Selon BFM Business, la Chine parie sur l’intelligence artificielle pour transformer radicalement son secteur automobile, notamment celui des véhicules électriques. Cette stratégie s’inscrit dans un contexte de concurrence accrue avec les États-Unis et l’Europe, alors que Pékin cherche à consolider sa position de leader mondial.

Ce qu'il faut retenir

  • La Chine accélère l’intégration de l’IA dans la conception, la production et la gestion des voitures électriques, selon BFM Business.
  • Cette approche vise à améliorer l’efficacité énergétique, la sécurité et l’expérience utilisateur des véhicules.
  • Le pays mise sur des partenariats entre constructeurs automobiles et géants de la tech pour développer des solutions innovantes.
  • Cette initiative s’accompagne d’un investissement massif dans les infrastructures de recharge intelligentes et les réseaux 5G.

Une stratégie industrielle ambitieuse

La Chine a lancé une série de projets pilotes intégrant l’IA dans tous les maillons de la chaîne de valeur des voitures électriques. BFM Business souligne que des géants comme BYD, NIO et Xpeng collaborent avec des entreprises technologiques locales pour optimiser la conception des batteries, réduire les coûts de production et personnaliser l’expérience de conduite.

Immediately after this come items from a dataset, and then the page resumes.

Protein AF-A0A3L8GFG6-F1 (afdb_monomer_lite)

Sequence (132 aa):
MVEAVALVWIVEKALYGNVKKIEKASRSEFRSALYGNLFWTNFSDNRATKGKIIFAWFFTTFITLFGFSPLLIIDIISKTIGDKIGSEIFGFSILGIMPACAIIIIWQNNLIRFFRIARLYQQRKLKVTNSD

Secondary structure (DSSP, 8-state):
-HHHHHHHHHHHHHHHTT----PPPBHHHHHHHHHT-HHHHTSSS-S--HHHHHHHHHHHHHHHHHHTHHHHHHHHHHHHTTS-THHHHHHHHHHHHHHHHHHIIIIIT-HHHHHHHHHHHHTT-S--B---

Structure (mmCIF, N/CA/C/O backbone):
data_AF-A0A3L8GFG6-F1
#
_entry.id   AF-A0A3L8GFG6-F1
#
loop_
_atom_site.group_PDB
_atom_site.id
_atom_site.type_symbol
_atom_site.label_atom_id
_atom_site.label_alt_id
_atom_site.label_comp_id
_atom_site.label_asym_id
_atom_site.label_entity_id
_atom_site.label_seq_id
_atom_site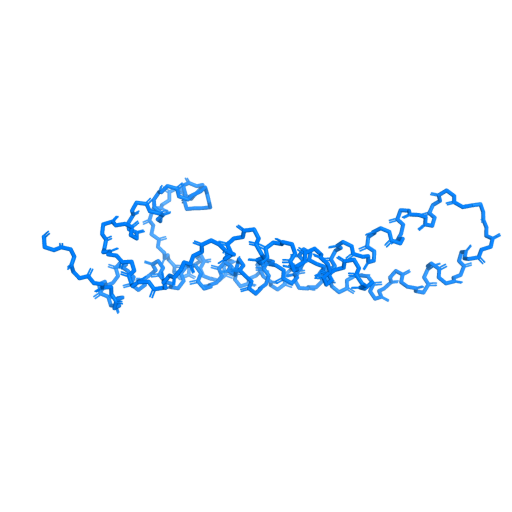.pdbx_PDB_ins_code
_atom_site.Cartn_x
_atom_site.Cartn_y
_atom_site.Cartn_z
_atom_site.occupancy
_atom_site.B_iso_or_equiv
_atom_site.auth_seq_id
_atom_site.auth_comp_id
_atom_site.auth_asym_id
_atom_site.auth_atom_id
_atom_site.pdbx_PDB_model_num
ATOM 1 N N . MET A 1 1 ? 4.280 -0.864 -20.413 1.00 61.41 1 MET A N 1
ATOM 2 C CA . MET A 1 1 ? 2.859 -0.783 -19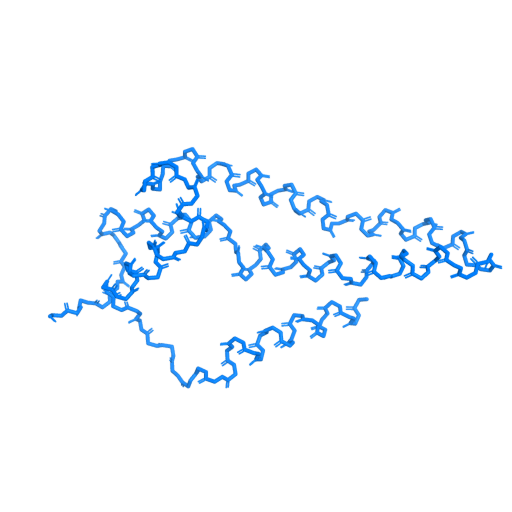.960 1.00 61.41 1 MET A CA 1
ATOM 3 C C . MET A 1 1 ? 2.223 -2.167 -19.866 1.00 61.41 1 MET A C 1
ATOM 5 O O . MET A 1 1 ? 1.507 -2.422 -18.903 1.00 61.41 1 MET A O 1
ATOM 9 N N . VAL A 1 2 ? 2.507 -3.072 -20.810 1.00 74.88 2 VAL A N 1
ATOM 10 C CA . VAL A 1 2 ? 2.092 -4.487 -20.747 1.00 74.88 2 VAL A CA 1
ATOM 11 C C . VAL A 1 2 ? 2.648 -5.184 -19.500 1.00 74.88 2 VAL A C 1
ATOM 13 O O . VAL A 1 2 ? 1.928 -5.935 -18.849 1.00 74.88 2 VAL A O 1
ATOM 16 N N . GLU A 1 3 ? 3.884 -4.871 -19.105 1.00 74.12 3 GLU A N 1
ATOM 17 C CA . GLU A 1 3 ? 4.529 -5.418 -17.906 1.00 74.12 3 GLU A CA 1
ATOM 18 C C . GLU A 1 3 ? 3.758 -5.053 -16.636 1.00 74.12 3 GLU A C 1
ATOM 20 O O . GLU A 1 3 ? 3.571 -5.892 -15.759 1.00 74.12 3 GLU A O 1
ATOM 25 N N . ALA A 1 4 ? 3.252 -3.819 -16.555 1.00 76.69 4 ALA A N 1
ATOM 26 C CA . ALA A 1 4 ? 2.481 -3.370 -15.405 1.00 76.69 4 ALA A CA 1
ATOM 27 C C . ALA A 1 4 ? 1.166 -4.139 -15.263 1.00 76.69 4 ALA A C 1
ATOM 29 O O . ALA A 1 4 ? 0.821 -4.585 -14.170 1.00 76.69 4 ALA A O 1
ATOM 30 N N . VAL A 1 5 ? 0.457 -4.338 -16.377 1.00 81.19 5 VAL A N 1
ATOM 31 C CA . VAL A 1 5 ? -0.789 -5.113 -16.405 1.00 81.19 5 VAL A CA 1
ATOM 32 C C . VAL A 1 5 ? -0.519 -6.580 -16.065 1.00 81.19 5 VAL A C 1
ATOM 34 O O . VAL A 1 5 ? -1.241 -7.157 -15.255 1.00 81.19 5 VAL A O 1
ATOM 37 N N . ALA A 1 6 ? 0.547 -7.168 -16.616 1.00 85.81 6 ALA A N 1
ATOM 38 C CA . ALA A 1 6 ? 0.937 -8.547 -16.334 1.00 85.81 6 ALA A CA 1
ATOM 39 C C . ALA A 1 6 ? 1.288 -8.758 -14.852 1.00 85.81 6 ALA A C 1
ATOM 41 O O . ALA A 1 6 ? 0.828 -9.725 -14.249 1.00 85.81 6 ALA A O 1
ATOM 42 N N . LEU A 1 7 ? 2.044 -7.840 -14.242 1.00 85.06 7 LEU A N 1
ATOM 43 C CA . LEU A 1 7 ? 2.390 -7.901 -12.819 1.00 85.06 7 LEU A CA 1
ATOM 44 C C . LEU A 1 7 ? 1.152 -7.794 -11.924 1.00 85.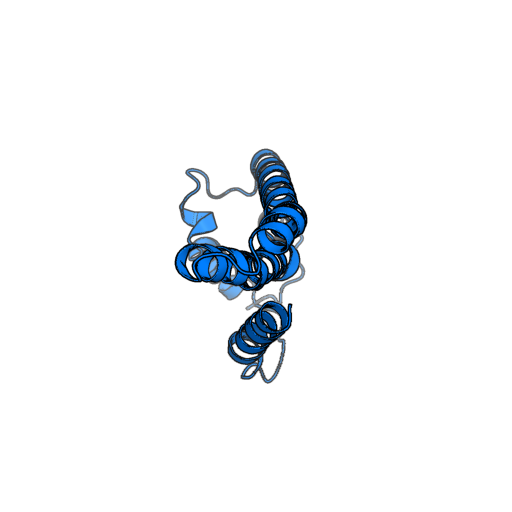06 7 LEU A C 1
ATOM 46 O O . LEU A 1 7 ? 0.980 -8.613 -11.023 1.00 85.06 7 LEU A O 1
ATOM 50 N N . VAL A 1 8 ? 0.264 -6.830 -12.194 1.00 85.31 8 VAL A N 1
ATOM 51 C CA . VAL A 1 8 ? -0.997 -6.682 -11.447 1.00 85.31 8 VAL A CA 1
ATOM 52 C C . VAL A 1 8 ? -1.851 -7.947 -11.574 1.00 85.31 8 VAL A C 1
ATOM 54 O O . VAL A 1 8 ? -2.369 -8.432 -10.570 1.00 85.31 8 VAL A O 1
ATOM 57 N N . TRP A 1 9 ? -1.937 -8.523 -12.775 1.00 88.69 9 TRP A N 1
ATOM 58 C CA . TRP A 1 9 ? -2.692 -9.750 -13.027 1.00 88.69 9 TRP A CA 1
ATOM 59 C C . TRP A 1 9 ? -2.116 -10.971 -12.301 1.00 88.69 9 TRP A C 1
ATOM 61 O O . TRP A 1 9 ? -2.868 -11.740 -11.702 1.00 88.69 9 TRP A O 1
ATOM 71 N N . ILE A 1 10 ? -0.790 -11.149 -12.304 1.00 88.81 10 ILE A N 1
ATOM 72 C CA . ILE A 1 10 ? -0.129 -12.237 -11.565 1.00 88.81 10 ILE A CA 1
ATOM 73 C C . ILE A 1 10 ? -0.432 -12.115 -10.072 1.00 88.81 10 ILE A C 1
ATOM 75 O O . ILE A 1 10 ? -0.781 -13.110 -9.439 1.00 88.81 10 ILE A O 1
ATOM 79 N N . VAL A 1 11 ? -0.334 -10.904 -9.518 1.00 86.94 11 VAL A N 1
ATOM 80 C CA . VAL A 1 11 ? -0.635 -10.642 -8.105 1.00 86.94 11 VAL A CA 1
ATOM 81 C C . VAL A 1 11 ? -2.098 -10.950 -7.795 1.00 86.94 11 VAL A C 1
ATOM 83 O O . VAL A 1 11 ? -2.381 -11.636 -6.814 1.00 86.94 11 VAL A O 1
ATOM 86 N N . GLU A 1 12 ? -3.027 -10.517 -8.645 1.00 85.69 12 GLU A N 1
ATOM 87 C CA . GLU A 1 12 ? -4.454 -10.798 -8.476 1.00 85.69 12 GLU A CA 1
ATOM 88 C C . GLU A 1 12 ? -4.740 -12.304 -8.512 1.00 85.69 12 GLU A C 1
ATOM 90 O O . GLU A 1 12 ? -5.417 -12.835 -7.631 1.00 85.69 12 GLU A O 1
ATOM 95 N N . LYS A 1 13 ? -4.159 -13.021 -9.477 1.00 89.12 13 LYS A N 1
ATOM 96 C CA . LYS A 1 13 ? -4.311 -14.472 -9.596 1.00 89.12 13 LYS A CA 1
ATOM 97 C C . LYS A 1 13 ? -3.673 -15.218 -8.424 1.00 89.12 13 LYS A C 1
ATOM 99 O O . LYS A 1 13 ? -4.251 -16.192 -7.949 1.00 89.12 13 LYS A O 1
ATOM 104 N N . ALA A 1 14 ? -2.519 -14.771 -7.937 1.00 86.88 14 ALA A N 1
ATOM 105 C CA . ALA A 1 14 ? -1.844 -15.378 -6.794 1.00 86.88 14 ALA A CA 1
ATOM 106 C C . ALA A 1 14 ? -2.626 -15.176 -5.486 1.00 86.88 14 ALA A C 1
ATOM 108 O O . ALA A 1 14 ? -2.760 -16.114 -4.702 1.00 86.88 14 ALA A O 1
ATOM 109 N N . LEU A 1 15 ? -3.164 -13.973 -5.261 1.00 81.81 15 LEU A N 1
ATOM 110 C CA . LEU A 1 15 ? -3.873 -13.624 -4.027 1.00 81.81 15 LEU A CA 1
ATOM 111 C C . LEU A 1 15 ? -5.317 -14.129 -4.005 1.00 81.81 15 LEU A C 1
ATOM 113 O O . LEU A 1 15 ? -5.781 -14.622 -2.979 1.00 81.81 15 LEU A O 1
ATOM 117 N N . TYR A 1 16 ? -6.036 -14.002 -5.120 1.00 80.88 16 TYR A N 1
ATOM 118 C CA . TYR A 1 16 ? -7.475 -14.264 -5.174 1.00 80.88 16 TYR A CA 1
ATOM 119 C C . TYR A 1 16 ? -7.840 -15.535 -5.939 1.00 80.88 16 TYR A C 1
ATOM 121 O O . TYR A 1 16 ? -8.952 -16.031 -5.775 1.00 80.88 16 TYR A O 1
ATOM 129 N N . GLY A 1 17 ? -6.921 -16.121 -6.713 1.00 82.38 17 GLY A N 1
ATOM 130 C CA . GLY A 1 17 ? -7.218 -17.277 -7.569 1.00 82.38 17 GLY A CA 1
ATOM 131 C C . GLY A 1 17 ? -7.689 -18.527 -6.820 1.00 82.38 17 GLY A C 1
ATOM 132 O O . GLY A 1 17 ? -8.402 -19.345 -7.393 1.00 82.38 17 GLY A O 1
ATOM 133 N N . ASN A 1 18 ? -7.348 -18.659 -5.534 1.00 79.75 18 ASN A N 1
ATOM 134 C CA . ASN A 1 18 ? -7.748 -19.794 -4.694 1.00 79.75 18 ASN A CA 1
ATOM 135 C C . ASN A 1 18 ? -8.868 -19.463 -3.690 1.00 79.75 18 ASN A C 1
ATOM 137 O O . ASN A 1 18 ? -9.305 -20.339 -2.940 1.00 79.75 18 ASN A O 1
ATOM 141 N N . VAL A 1 19 ? -9.362 -18.222 -3.661 1.00 75.19 19 VAL A N 1
ATOM 142 C CA . VAL A 1 19 ? -10.386 -17.788 -2.701 1.00 75.19 19 VAL A CA 1
ATOM 143 C C . VAL A 1 19 ? -11.773 -18.081 -3.279 1.00 75.19 19 VAL A C 1
ATOM 145 O O . VAL A 1 19 ? -12.353 -17.275 -3.999 1.00 75.19 19 VAL A O 1
ATOM 148 N N . LYS A 1 20 ? -12.319 -19.266 -2.974 1.00 65.00 20 LYS A N 1
ATOM 149 C CA . LYS A 1 20 ? -13.605 -19.742 -3.529 1.00 65.00 20 LYS A CA 1
ATOM 150 C C . LYS A 1 20 ? -14.842 -19.003 -2.996 1.00 65.00 20 LYS A C 1
ATOM 152 O O . LYS A 1 20 ? -15.879 -19.037 -3.654 1.00 65.00 20 LYS A O 1
ATOM 157 N N . LYS A 1 21 ? -14.764 -18.358 -1.823 1.00 62.03 21 LYS A N 1
ATOM 158 C CA . LYS A 1 21 ? -15.843 -17.541 -1.236 1.00 62.03 21 LYS A CA 1
ATOM 159 C C . LYS A 1 21 ? -15.261 -16.393 -0.410 1.00 62.03 21 LYS A C 1
ATOM 161 O O . LYS A 1 21 ? -14.386 -16.612 0.421 1.00 62.03 21 LYS A O 1
ATOM 166 N N . ILE A 1 22 ? -15.773 -15.181 -0.624 1.00 65.62 22 ILE A N 1
ATOM 167 C CA . ILE A 1 22 ? -15.478 -14.012 0.213 1.00 65.62 22 ILE A CA 1
ATOM 168 C C . ILE A 1 22 ? -16.440 -14.062 1.400 1.00 65.62 22 ILE A C 1
ATOM 170 O O . ILE A 1 22 ? -17.532 -13.496 1.359 1.00 65.62 22 ILE A O 1
ATOM 174 N N . GLU A 1 23 ? -16.066 -14.803 2.437 1.00 72.56 23 GLU A N 1
ATOM 175 C CA . GLU A 1 23 ? -16.788 -14.766 3.704 1.00 72.56 23 GLU A CA 1
ATOM 176 C C . GLU A 1 23 ? -16.355 -13.538 4.513 1.00 72.56 23 GLU A C 1
ATOM 178 O O . GLU A 1 23 ? -15.210 -13.082 4.435 1.00 72.56 23 GLU A O 1
ATOM 183 N N . LYS A 1 24 ? -17.288 -12.938 5.261 1.00 76.44 24 LYS A N 1
ATOM 184 C CA . LYS A 1 24 ? -16.937 -11.824 6.144 1.00 76.44 24 LYS A CA 1
ATOM 185 C C . LYS A 1 24 ? -16.039 -12.362 7.248 1.00 76.44 24 LYS A C 1
ATOM 187 O O . LYS A 1 24 ? -16.477 -13.213 8.013 1.00 76.44 24 LYS A O 1
ATOM 192 N N . ALA A 1 25 ? -14.834 -11.806 7.356 1.00 81.25 25 ALA A N 1
ATOM 193 C CA . ALA A 1 25 ? -13.920 -12.135 8.441 1.00 81.25 25 ALA A CA 1
ATOM 194 C C . ALA A 1 25 ? -14.615 -11.958 9.798 1.00 81.25 25 ALA A C 1
ATOM 196 O O . ALA A 1 25 ? -15.291 -10.944 10.041 1.00 81.25 25 ALA A O 1
ATOM 197 N N . SER A 1 26 ? -14.427 -12.936 10.678 1.00 86.81 26 SER A N 1
ATOM 198 C CA . SER A 1 26 ? -14.848 -12.815 12.066 1.00 86.81 26 SER A CA 1
ATOM 199 C C . SER A 1 26 ? -14.017 -11.759 12.791 1.00 86.81 26 SER A C 1
ATOM 201 O O . SER A 1 26 ? -12.945 -11.319 12.351 1.00 86.81 26 SER A O 1
ATOM 203 N N . ARG A 1 27 ? -14.511 -11.321 13.948 1.00 85.94 27 ARG A N 1
ATOM 204 C CA . ARG A 1 27 ? -13.818 -10.312 14.750 1.00 85.94 27 ARG A CA 1
ATOM 205 C C . ARG A 1 27 ? -12.441 -10.785 15.234 1.00 85.94 27 ARG A C 1
ATOM 207 O O . ARG A 1 27 ? -11.516 -9.971 15.285 1.00 85.94 27 ARG A O 1
ATOM 214 N N . SER A 1 28 ? -12.313 -12.057 15.609 1.00 87.81 28 SER A N 1
ATOM 215 C CA . SER A 1 28 ? -11.066 -12.660 16.096 1.00 87.81 28 SER A CA 1
ATOM 216 C C . SER A 1 28 ? -10.041 -12.816 14.970 1.00 87.81 28 SER A C 1
ATOM 218 O O . SER A 1 28 ? -8.891 -12.411 15.141 1.00 87.81 28 SER A O 1
ATOM 220 N N . GLU A 1 29 ? -10.464 -13.283 13.795 1.00 88.94 29 GLU A N 1
ATOM 221 C CA . GLU A 1 29 ? -9.617 -13.382 12.601 1.00 88.94 29 GLU A CA 1
ATOM 222 C C . GLU A 1 29 ? -9.130 -12.007 12.149 1.00 88.94 29 GLU A C 1
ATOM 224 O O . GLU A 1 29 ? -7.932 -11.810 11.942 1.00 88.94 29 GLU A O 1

Selon des experts cités par la source, ces innovations pourraient réduire de 15 à 20 % les temps de développement d’un nouveau modèle.

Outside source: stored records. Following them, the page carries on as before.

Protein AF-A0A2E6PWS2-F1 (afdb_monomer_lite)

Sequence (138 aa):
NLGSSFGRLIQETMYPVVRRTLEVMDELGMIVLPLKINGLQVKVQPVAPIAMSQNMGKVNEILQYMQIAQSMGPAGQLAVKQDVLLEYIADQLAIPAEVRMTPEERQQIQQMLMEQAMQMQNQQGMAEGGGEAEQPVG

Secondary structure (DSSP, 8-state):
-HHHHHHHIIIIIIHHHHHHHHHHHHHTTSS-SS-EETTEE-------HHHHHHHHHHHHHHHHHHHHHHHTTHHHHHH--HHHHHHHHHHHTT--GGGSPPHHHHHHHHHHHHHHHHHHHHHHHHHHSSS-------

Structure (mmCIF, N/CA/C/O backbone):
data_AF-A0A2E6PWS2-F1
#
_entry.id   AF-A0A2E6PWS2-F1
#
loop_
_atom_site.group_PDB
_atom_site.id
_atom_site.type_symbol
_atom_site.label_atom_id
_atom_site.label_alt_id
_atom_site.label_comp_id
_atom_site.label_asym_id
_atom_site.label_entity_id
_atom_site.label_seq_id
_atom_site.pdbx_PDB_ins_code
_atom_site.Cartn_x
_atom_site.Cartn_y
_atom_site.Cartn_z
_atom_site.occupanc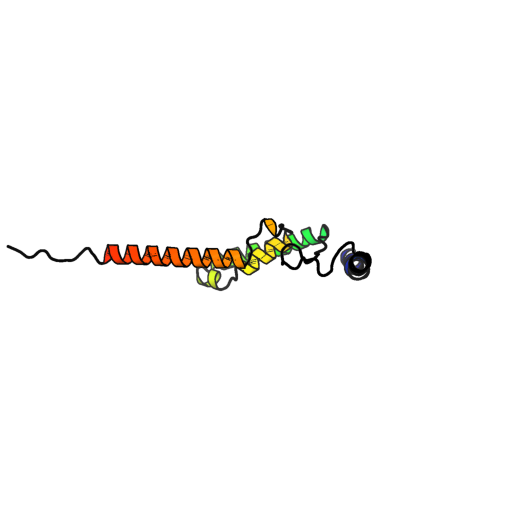y
_atom_site.B_iso_or_equiv
_atom_site.auth_seq_id
_atom_site.auth_comp_id
_atom_site.auth_asym_id
_atom_site.auth_atom_id
_atom_site.pdbx_PDB_model_num
ATOM 1 N N . ASN A 1 1 ? 17.753 20.387 -4.264 1.00 53.25 1 ASN A N 1
ATOM 2 C CA . ASN A 1 1 ? 18.017 20.182 -5.706 1.00 53.25 1 ASN A CA 1
ATOM 3 C C . ASN A 1 1 ? 18.453 18.758 -6.083 1.00 53.25 1 ASN A C 1
ATOM 5 O O . ASN A 1 1 ? 18.481 18.448 -7.260 1.00 53.25 1 ASN A O 1
ATOM 9 N N . LEU A 1 2 ? 18.751 17.864 -5.126 1.00 59.03 2 LEU A N 1
ATOM 10 C CA . LEU A 1 2 ? 19.066 16.453 -5.423 1.00 59.03 2 LEU A CA 1
ATOM 11 C C . LEU A 1 2 ? 17.812 15.566 -5.583 1.00 59.03 2 LEU A C 1
ATOM 13 O O . LEU A 1 2 ? 17.826 14.629 -6.371 1.00 59.03 2 LEU A O 1
ATOM 17 N N . GLY A 1 3 ? 16.708 15.888 -4.896 1.00 59.22 3 GLY A N 1
ATOM 18 C CA . GLY A 1 3 ? 15.468 15.096 -4.947 1.00 59.22 3 GLY A CA 1
ATOM 19 C C . GLY A 1 3 ? 14.698 15.164 -6.274 1.00 59.22 3 GLY A C 1
ATOM 20 O O . GLY A 1 3 ? 14.103 14.169 -6.677 1.00 59.22 3 GLY A O 1
ATOM 21 N N . SER A 1 4 ? 14.741 16.293 -6.992 1.00 71.38 4 SER A N 1
ATOM 22 C CA . SER A 1 4 ? 14.047 16.452 -8.283 1.00 71.38 4 SER A CA 1
ATOM 23 C C . SER A 1 4 ? 14.732 15.669 -9.405 1.00 71.38 4 SER A C 1
ATOM 25 O O . SER A 1 4 ? 14.063 14.988 -10.177 1.00 71.38 4 SER A O 1
ATOM 27 N N . SER A 1 5 ? 16.065 15.701 -9.467 1.00 72.38 5 SER A N 1
ATOM 28 C CA . SER A 1 5 ? 16.843 14.961 -10.469 1.00 72.38 5 SER A CA 1
ATOM 29 C C . SER A 1 5 ? 16.755 13.445 -10.272 1.00 72.38 5 SER A C 1
ATOM 31 O O . SER A 1 5 ? 16.684 12.701 -11.246 1.00 72.38 5 SER A O 1
ATOM 33 N N . PHE A 1 6 ? 16.688 12.979 -9.021 1.00 67.81 6 PHE A N 1
ATOM 34 C CA . PHE A 1 6 ? 16.537 11.556 -8.708 1.00 67.81 6 PHE A CA 1
ATOM 35 C C . PHE A 1 6 ? 15.133 11.029 -9.039 1.00 67.81 6 PHE A C 1
ATOM 37 O O . PHE A 1 6 ? 14.994 9.928 -9.565 1.00 67.81 6 PHE A O 1
ATOM 44 N N . GLY A 1 7 ? 14.088 11.832 -8.798 1.00 72.94 7 GLY A N 1
ATOM 45 C CA . GLY A 1 7 ? 12.718 11.493 -9.192 1.00 72.94 7 GLY A CA 1
ATOM 46 C C . GLY A 1 7 ? 12.566 11.334 -10.706 1.00 72.94 7 GLY A C 1
ATOM 47 O O . GLY A 1 7 ? 11.946 10.373 -11.161 1.00 72.94 7 GLY A O 1
ATOM 48 N N . ARG A 1 8 ? 13.206 12.216 -11.489 1.00 82.12 8 ARG A N 1
ATOM 49 C CA . ARG A 1 8 ? 13.265 12.091 -12.954 1.00 82.12 8 ARG A CA 1
ATOM 50 C C . ARG A 1 8 ? 14.045 10.857 -13.387 1.00 82.12 8 ARG A C 1
ATOM 52 O O . ARG A 1 8 ? 13.575 10.142 -14.253 1.00 82.12 8 ARG A O 1
ATOM 59 N N . LEU A 1 9 ? 15.163 10.535 -12.740 1.00 84.44 9 LEU A N 1
ATOM 60 C CA . LEU A 1 9 ? 15.915 9.311 -13.041 1.00 84.44 9 LEU A CA 1
ATOM 61 C C . LEU A 1 9 ? 15.078 8.044 -12.801 1.00 84.44 9 LEU A C 1
ATOM 63 O O . LEU A 1 9 ? 15.116 7.108 -13.598 1.00 84.44 9 LEU A O 1
ATOM 67 N N . ILE A 1 10 ? 14.275 8.014 -11.737 1.00 75.31 10 ILE A N 1
ATOM 68 C CA . ILE A 1 10 ? 13.398 6.872 -11.462 1.00 75.31 10 ILE A CA 1
ATOM 69 C C . ILE A 1 10 ? 12.277 6.772 -12.509 1.00 75.31 10 ILE A C 1
ATOM 71 O O . ILE A 1 10 ? 12.063 5.700 -13.075 1.00 75.31 10 ILE A O 1
ATOM 75 N N . GLN A 1 11 ? 11.582 7.878 -12.781 1.00 76.75 11 GLN A N 1
ATOM 76 C CA . GLN A 1 11 ? 10.410 7.896 -13.665 1.00 76.75 11 GLN A CA 1
ATOM 77 C C . GLN A 1 11 ? 10.772 7.805 -15.154 1.00 76.75 11 GLN A C 1
ATOM 79 O O . GLN A 1 11 ? 10.125 7.083 -15.905 1.00 76.75 11 GLN A O 1
ATOM 84 N N . GLU A 1 12 ? 11.809 8.521 -15.585 1.00 85.12 12 GLU A N 1
ATOM 85 C CA . GLU A 1 12 ? 12.203 8.658 -16.992 1.00 85.12 12 GLU A CA 1
ATOM 86 C C . GLU A 1 12 ? 13.262 7.628 -17.416 1.00 85.12 12 GLU A C 1
ATOM 88 O O . GLU A 1 12 ? 13.421 7.387 -18.609 1.00 85.12 12 GLU A O 1
ATOM 93 N N . THR A 1 13 ? 13.990 6.998 -16.482 1.00 81.75 13 THR A N 1
ATOM 94 C CA . THR A 1 13 ? 15.044 6.021 -16.824 1.00 81.75 13 THR A CA 1
ATOM 95 C C . THR A 1 13 ? 14.802 4.647 -16.211 1.00 81.75 13 THR A C 1
ATOM 97 O O . THR A 1 13 ? 14.696 3.669 -16.947 1.00 81.75 13 THR A O 1
ATOM 100 N N . MET A 1 14 ? 14.684 4.532 -14.886 1.00 81.94 14 MET A N 1
ATOM 101 C CA . MET A 1 14 ? 14.570 3.209 -14.259 1.00 81.94 14 MET A CA 1
ATOM 102 C C . MET A 1 14 ? 13.287 2.477 -14.641 1.00 81.94 14 MET A C 1
ATOM 104 O O . MET A 1 14 ? 13.350 1.301 -14.997 1.00 81.94 14 MET A O 1
ATOM 108 N N . TYR A 1 15 ? 12.133 3.145 -14.574 1.00 80.50 15 TYR A N 1
ATOM 109 C CA . TYR A 1 15 ? 10.856 2.500 -14.873 1.00 80.50 15 TYR A CA 1
ATOM 110 C C . TYR A 1 15 ? 10.780 1.988 -16.328 1.00 80.50 15 TYR A C 1
ATOM 112 O O . TYR A 1 15 ? 10.471 0.806 -16.509 1.00 80.50 15 TYR A O 1
ATOM 120 N N . PRO A 1 16 ? 11.142 2.781 -17.362 1.00 88.94 16 PRO A N 1
ATOM 121 C CA . PRO A 1 16 ? 11.188 2.291 -18.741 1.00 88.94 16 PRO A CA 1
ATOM 122 C C . PRO A 1 16 ? 12.155 1.122 -18.953 1.00 88.94 16 PRO A C 1
ATOM 124 O O . PRO A 1 16 ? 11.807 0.171 -19.650 1.00 88.94 16 PRO A O 1
ATOM 127 N N . VAL A 1 17 ? 13.340 1.155 -18.331 1.00 90.94 17 VAL A N 1
ATOM 128 C CA . VAL A 1 17 ? 14.342 0.083 -18.464 1.00 90.94 17 VAL A CA 1
ATOM 129 C C . VAL A 1 17 ? 13.833 -1.222 -17.858 1.00 90.94 17 VAL A C 1
ATOM 131 O O . VAL A 1 17 ? 13.866 -2.253 -18.522 1.00 90.94 17 VAL A O 1
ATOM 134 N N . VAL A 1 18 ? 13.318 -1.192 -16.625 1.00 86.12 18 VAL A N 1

L’objectif affiché est de faire de la Chine le premier marché mondial de voitures électriques « intelligentes », capables de se recharger de manière autonome, d’analyser en temps réel l’état des routes et d’anticiper les besoins de maintenance. « Nous ne parlons plus seulement de véhicules électriques, mais de plateformes mobiles dotées d’une intelligence avancée », a déclaré un responsable de l’Association chinoise des constructeurs automobiles (CAAM), repris par BFM Business.

Des défis techniques et réglementaires

Malgré ces ambitions, le déploiement massif de l’IA dans l’industrie automobile chinoise se heurte à plusieurs obstacles. D’abord, la qualité des données utilisées pour entraîner les algorithmes reste un point de vigilance. « Les données chinoises sont abondantes, mais leur fiabilité et leur standardisation posent question », a expliqué un analyste du cabinet McKinsey, cité par la source. Ensuite, le cadre réglementaire, bien que progressiste sur certains aspects comme la gestion des données personnelles, reste flou sur les questions de responsabilité en cas d’accident impliquant un véhicule autonome.

Pour contourner ces freins, les autorités chinoises ont mis en place des zones pilotes dans plusieurs villes, dont Shanghai et Shenzhen, où les véhicules autonomes sont testés en conditions réelles. Selon BFM Business, plus de 500 entreprises technologiques et constructeurs y participent, avec l’objectif d’atteindre 1 million de véhicules autonomes en circulation d’ici 2028.

Un enjeu géopolitique et économique

Cette offensive de la Chine dans l’IA appliquée aux voitures électriques s’inscrit dans une logique plus large de domination technologique. En 2025, le pays a produit près de 7 millions de véhicules électriques, soit 60 % de la production mondiale, selon les chiffres de l’Agence internationale de l’énergie (AIE). Avec l’intégration de l’IA, Pékin espère non seulement renforcer son avance, mais aussi imposer ses normes dans les instances internationales.

Cette stratégie s’accompagne d’investissements massifs dans les semi-conducteurs et les infrastructures cloud. BFM Business rappelle que la Chine a annoncé un plan de 100 milliards de dollars pour développer ses capacités de calcul d’ici 2030, un prérequis indispensable pour l’IA embarquée. « L’IA n’est pas un simple outil pour nous, c’est une question de souveraineté industrielle », a affirmé un haut responsable du ministère chinois de l’Industrie et des Technologies de l’information.

Et maintenant ?

D’ici la fin de l’année 2026, plusieurs constructeurs chinois devraient commercialiser leurs premiers modèles équipés de systèmes d’IA avancés, notamment pour la gestion énergétique et les interfaces homme-machine. Les observateurs s’attendent à ce que ces véhicules ciblent d’abord le marché intérieur avant une expansion progressive vers l’Europe et l’Asie du Sud-Est. Reste à voir si ces innovations parviendront à séduire les consommateurs, alors que les questions de sécurité et de vie privée restent au cœur des débats.

Une chose est sûre : la Chine ne compte pas relâcher la pression. Avec le soutien actif de l’État et des géants comme Huawei ou Baidu, le pays mise sur l’IA pour redéfinir les règles du jeu automobile mondial dans les années à venir.